**To do**.
Lines with the word "GppA" are the answer; copy each of them from the data below.

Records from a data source

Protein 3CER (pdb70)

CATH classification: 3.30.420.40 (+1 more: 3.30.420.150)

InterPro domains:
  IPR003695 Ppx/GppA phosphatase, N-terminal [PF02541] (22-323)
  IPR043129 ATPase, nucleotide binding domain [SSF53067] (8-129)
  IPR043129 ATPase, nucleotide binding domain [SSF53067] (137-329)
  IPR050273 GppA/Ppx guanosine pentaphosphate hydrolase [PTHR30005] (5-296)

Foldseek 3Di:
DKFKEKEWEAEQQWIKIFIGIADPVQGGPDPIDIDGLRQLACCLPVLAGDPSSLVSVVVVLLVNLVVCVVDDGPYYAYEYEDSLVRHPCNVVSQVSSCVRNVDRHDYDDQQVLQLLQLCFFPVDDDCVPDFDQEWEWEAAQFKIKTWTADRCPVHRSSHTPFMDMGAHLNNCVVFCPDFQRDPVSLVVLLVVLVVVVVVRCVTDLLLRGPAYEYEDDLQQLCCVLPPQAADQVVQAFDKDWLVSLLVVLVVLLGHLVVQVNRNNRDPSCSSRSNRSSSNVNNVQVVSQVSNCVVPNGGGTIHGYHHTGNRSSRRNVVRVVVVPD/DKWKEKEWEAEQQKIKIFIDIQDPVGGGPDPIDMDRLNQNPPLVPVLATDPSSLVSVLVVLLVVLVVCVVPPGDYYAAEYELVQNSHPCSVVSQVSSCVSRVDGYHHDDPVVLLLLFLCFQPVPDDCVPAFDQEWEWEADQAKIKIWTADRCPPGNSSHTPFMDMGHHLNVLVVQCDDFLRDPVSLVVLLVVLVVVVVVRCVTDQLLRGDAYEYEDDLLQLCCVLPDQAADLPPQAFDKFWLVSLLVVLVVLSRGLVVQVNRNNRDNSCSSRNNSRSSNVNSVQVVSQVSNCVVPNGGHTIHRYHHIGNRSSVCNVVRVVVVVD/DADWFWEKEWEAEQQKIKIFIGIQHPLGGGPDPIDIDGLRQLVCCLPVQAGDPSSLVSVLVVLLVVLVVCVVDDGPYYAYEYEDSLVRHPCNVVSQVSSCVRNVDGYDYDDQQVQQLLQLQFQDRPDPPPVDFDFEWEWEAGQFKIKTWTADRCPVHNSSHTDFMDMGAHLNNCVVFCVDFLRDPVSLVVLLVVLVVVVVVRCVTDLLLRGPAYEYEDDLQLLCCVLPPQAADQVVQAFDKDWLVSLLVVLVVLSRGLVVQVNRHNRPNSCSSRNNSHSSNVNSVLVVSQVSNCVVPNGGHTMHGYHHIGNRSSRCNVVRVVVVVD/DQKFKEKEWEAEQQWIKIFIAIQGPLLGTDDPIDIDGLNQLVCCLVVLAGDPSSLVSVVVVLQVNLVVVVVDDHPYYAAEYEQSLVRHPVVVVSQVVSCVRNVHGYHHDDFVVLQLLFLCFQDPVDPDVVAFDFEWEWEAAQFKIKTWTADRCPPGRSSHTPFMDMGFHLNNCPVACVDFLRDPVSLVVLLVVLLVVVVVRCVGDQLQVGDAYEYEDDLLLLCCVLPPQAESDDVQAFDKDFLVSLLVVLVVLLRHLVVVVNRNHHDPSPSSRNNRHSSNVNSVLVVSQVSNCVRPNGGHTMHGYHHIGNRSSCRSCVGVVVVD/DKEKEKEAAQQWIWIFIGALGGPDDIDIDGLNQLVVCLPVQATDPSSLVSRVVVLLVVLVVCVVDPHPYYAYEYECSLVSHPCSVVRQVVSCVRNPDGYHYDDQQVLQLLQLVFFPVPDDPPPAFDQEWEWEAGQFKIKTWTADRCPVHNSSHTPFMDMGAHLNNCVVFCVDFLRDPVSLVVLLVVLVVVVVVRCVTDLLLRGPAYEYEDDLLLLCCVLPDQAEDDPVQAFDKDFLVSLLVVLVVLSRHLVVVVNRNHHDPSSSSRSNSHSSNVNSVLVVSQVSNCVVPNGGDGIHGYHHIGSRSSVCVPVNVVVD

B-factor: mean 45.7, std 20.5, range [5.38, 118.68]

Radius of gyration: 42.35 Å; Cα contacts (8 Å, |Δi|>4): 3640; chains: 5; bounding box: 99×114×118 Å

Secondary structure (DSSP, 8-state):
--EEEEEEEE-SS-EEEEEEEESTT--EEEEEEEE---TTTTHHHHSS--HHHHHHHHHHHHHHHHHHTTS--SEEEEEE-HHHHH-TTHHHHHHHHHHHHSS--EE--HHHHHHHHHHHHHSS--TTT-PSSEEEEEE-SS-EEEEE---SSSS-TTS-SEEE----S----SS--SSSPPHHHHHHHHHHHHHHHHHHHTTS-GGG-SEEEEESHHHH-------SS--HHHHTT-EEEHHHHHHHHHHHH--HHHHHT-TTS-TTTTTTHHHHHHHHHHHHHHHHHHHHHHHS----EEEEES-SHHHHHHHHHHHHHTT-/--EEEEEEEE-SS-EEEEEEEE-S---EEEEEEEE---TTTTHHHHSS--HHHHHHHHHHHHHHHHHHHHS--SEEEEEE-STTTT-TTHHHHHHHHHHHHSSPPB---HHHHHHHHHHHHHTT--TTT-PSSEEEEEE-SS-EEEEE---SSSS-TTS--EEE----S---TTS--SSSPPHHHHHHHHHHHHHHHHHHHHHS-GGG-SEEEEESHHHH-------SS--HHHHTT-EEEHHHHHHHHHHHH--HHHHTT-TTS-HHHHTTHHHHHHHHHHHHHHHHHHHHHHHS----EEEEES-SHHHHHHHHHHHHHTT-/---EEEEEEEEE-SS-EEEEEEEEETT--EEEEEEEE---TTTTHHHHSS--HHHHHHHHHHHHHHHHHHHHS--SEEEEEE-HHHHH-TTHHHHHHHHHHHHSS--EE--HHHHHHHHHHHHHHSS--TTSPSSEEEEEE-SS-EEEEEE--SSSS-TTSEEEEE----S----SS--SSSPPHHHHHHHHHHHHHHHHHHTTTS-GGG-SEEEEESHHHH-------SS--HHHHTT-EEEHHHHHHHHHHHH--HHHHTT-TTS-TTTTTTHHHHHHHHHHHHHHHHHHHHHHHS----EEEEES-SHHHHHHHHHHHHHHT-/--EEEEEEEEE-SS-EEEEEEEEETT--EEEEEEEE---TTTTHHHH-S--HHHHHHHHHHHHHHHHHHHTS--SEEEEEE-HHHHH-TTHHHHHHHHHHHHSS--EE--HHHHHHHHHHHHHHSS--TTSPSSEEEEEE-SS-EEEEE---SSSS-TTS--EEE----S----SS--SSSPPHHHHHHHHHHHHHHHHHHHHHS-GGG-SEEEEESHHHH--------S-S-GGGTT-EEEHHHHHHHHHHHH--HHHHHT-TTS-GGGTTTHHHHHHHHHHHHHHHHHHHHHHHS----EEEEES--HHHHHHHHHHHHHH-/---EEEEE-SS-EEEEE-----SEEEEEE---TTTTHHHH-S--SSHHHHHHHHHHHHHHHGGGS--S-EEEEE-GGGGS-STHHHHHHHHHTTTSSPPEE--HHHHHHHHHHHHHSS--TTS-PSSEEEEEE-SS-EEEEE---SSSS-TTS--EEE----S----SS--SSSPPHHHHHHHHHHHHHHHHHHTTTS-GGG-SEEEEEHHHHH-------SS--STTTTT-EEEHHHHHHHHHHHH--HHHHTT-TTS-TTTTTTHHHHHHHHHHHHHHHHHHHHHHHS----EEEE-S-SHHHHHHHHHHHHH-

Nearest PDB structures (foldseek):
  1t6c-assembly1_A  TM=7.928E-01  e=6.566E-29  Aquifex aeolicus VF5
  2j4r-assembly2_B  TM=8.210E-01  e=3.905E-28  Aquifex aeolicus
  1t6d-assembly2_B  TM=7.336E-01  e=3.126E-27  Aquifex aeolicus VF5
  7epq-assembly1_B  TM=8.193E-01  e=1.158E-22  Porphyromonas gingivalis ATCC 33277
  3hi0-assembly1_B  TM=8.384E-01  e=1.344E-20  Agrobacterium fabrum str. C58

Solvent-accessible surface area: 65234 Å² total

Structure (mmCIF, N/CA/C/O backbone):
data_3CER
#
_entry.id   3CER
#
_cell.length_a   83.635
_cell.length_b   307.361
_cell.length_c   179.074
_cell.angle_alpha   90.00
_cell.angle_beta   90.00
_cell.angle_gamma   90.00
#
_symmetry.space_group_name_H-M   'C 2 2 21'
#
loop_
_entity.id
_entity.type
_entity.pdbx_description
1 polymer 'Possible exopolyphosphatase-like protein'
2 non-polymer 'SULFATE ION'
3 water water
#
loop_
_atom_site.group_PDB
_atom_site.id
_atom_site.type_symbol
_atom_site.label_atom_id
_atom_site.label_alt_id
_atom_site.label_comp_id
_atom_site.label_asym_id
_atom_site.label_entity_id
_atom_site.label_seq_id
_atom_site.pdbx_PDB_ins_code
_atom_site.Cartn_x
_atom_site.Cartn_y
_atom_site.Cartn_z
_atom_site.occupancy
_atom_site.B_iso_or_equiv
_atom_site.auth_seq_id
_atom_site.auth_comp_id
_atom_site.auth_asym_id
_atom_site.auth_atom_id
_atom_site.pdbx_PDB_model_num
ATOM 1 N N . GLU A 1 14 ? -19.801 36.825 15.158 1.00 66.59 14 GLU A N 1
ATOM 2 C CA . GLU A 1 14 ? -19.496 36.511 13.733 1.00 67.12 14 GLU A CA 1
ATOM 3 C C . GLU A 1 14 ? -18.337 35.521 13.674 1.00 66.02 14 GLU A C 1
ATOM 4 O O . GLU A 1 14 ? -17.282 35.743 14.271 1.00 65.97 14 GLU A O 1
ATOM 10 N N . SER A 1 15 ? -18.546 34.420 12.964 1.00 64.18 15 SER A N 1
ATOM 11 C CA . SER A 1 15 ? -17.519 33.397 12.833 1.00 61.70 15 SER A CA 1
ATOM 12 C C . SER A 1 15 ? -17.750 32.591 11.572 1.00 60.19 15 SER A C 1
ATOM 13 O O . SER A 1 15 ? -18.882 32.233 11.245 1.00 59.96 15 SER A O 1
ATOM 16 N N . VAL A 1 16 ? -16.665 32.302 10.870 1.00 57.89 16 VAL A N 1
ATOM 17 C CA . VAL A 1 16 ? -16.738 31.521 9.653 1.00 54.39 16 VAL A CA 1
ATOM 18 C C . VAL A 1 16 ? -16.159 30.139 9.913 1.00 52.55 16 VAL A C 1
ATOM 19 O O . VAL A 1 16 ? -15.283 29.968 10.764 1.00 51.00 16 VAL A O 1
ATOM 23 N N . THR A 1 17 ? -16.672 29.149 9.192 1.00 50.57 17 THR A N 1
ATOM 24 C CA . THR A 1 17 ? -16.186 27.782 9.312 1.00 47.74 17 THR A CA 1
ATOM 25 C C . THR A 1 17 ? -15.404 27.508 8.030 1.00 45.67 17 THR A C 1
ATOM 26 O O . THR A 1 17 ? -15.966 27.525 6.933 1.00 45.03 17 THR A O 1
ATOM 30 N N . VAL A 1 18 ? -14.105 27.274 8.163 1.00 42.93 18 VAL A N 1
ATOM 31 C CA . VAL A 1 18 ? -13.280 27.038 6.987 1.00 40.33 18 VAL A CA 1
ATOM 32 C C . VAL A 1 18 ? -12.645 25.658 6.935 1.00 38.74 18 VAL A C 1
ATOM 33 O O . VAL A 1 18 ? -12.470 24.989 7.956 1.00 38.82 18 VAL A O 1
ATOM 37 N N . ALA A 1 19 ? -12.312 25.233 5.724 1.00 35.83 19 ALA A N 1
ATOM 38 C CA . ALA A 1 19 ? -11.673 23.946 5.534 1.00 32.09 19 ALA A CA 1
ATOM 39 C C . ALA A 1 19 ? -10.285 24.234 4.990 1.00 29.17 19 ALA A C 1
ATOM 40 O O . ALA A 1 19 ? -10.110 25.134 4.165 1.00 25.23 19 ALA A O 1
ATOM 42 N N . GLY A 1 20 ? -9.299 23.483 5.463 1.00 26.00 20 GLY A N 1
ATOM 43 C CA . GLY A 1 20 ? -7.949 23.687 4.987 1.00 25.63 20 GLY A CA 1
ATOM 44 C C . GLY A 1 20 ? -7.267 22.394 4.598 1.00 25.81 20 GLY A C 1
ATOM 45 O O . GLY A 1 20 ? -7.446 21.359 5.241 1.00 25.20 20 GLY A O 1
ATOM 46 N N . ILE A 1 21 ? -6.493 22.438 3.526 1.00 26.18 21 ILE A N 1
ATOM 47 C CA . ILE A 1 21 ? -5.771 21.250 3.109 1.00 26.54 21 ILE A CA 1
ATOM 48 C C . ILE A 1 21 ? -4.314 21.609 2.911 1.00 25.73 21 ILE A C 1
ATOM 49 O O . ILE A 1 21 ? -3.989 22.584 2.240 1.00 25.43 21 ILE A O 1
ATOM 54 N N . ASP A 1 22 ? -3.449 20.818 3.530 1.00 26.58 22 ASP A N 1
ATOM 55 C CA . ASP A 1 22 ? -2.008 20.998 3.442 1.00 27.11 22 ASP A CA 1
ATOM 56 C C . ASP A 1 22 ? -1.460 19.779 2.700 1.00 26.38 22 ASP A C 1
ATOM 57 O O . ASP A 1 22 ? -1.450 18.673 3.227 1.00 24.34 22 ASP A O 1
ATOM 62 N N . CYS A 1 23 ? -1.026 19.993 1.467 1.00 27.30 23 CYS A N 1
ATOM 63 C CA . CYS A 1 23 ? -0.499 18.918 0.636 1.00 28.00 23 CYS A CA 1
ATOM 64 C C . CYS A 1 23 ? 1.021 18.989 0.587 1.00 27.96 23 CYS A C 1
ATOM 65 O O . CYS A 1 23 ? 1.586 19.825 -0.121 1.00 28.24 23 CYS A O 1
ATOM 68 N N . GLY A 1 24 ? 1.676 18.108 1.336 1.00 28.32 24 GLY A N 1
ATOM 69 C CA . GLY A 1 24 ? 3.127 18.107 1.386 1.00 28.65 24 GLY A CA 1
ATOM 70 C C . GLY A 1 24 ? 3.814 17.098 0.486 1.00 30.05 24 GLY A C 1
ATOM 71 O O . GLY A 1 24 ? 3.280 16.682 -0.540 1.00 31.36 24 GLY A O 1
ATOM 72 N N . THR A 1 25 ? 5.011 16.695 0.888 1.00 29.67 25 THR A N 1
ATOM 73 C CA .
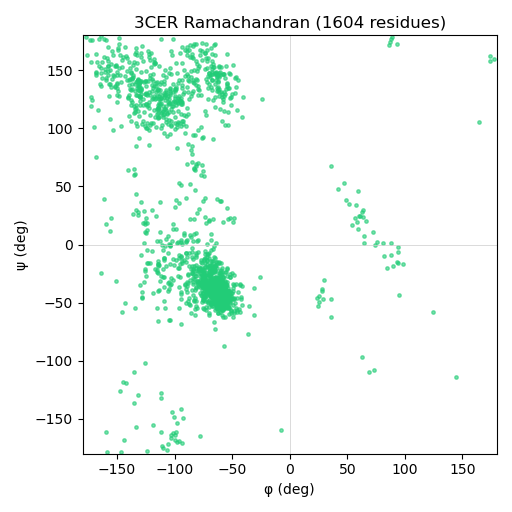 THR A 1 25 ? 5.800 15.751 0.115 1.00 28.22 25 THR A CA 1
ATOM 74 C C . THR A 1 25 ? 5.531 14.304 0.515 1.00 28.18 25 THR A C 1
ATOM 75 O O . THR A 1 25 ? 5.544 13.413 -0.326 1.00 25.83 25 THR A O 1
ATOM 79 N N . ASN A 1 26 ? 5.279 14.072 1.796 1.00 29.17 26 ASN A N 1
ATOM 80 C CA . ASN A 1 26 ? 5.020 12.719 2.255 1.00 31.79 26 ASN A CA 1
ATOM 81 C C . ASN A 1 26 ? 3.535 12.476 2.498 1.00 31.79 26 ASN A C 1
ATOM 82 O O . ASN A 1 26 ? 3.043 11.352 2.360 1.00 30.96 26 ASN A O 1
ATOM 87 N N . SER A 1 27 ? 2.813 13.532 2.853 1.00 31.54 27 SER A N 1
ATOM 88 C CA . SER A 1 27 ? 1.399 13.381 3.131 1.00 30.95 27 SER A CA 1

**Result of this task**.
  IPR003695 Ppx/GppA phosphatase, N-terminal [PF02541] (22-323)
  IPR050273 GppA/Ppx guanosine pentaphosphate hydrolase [PTHR30005] (5-296)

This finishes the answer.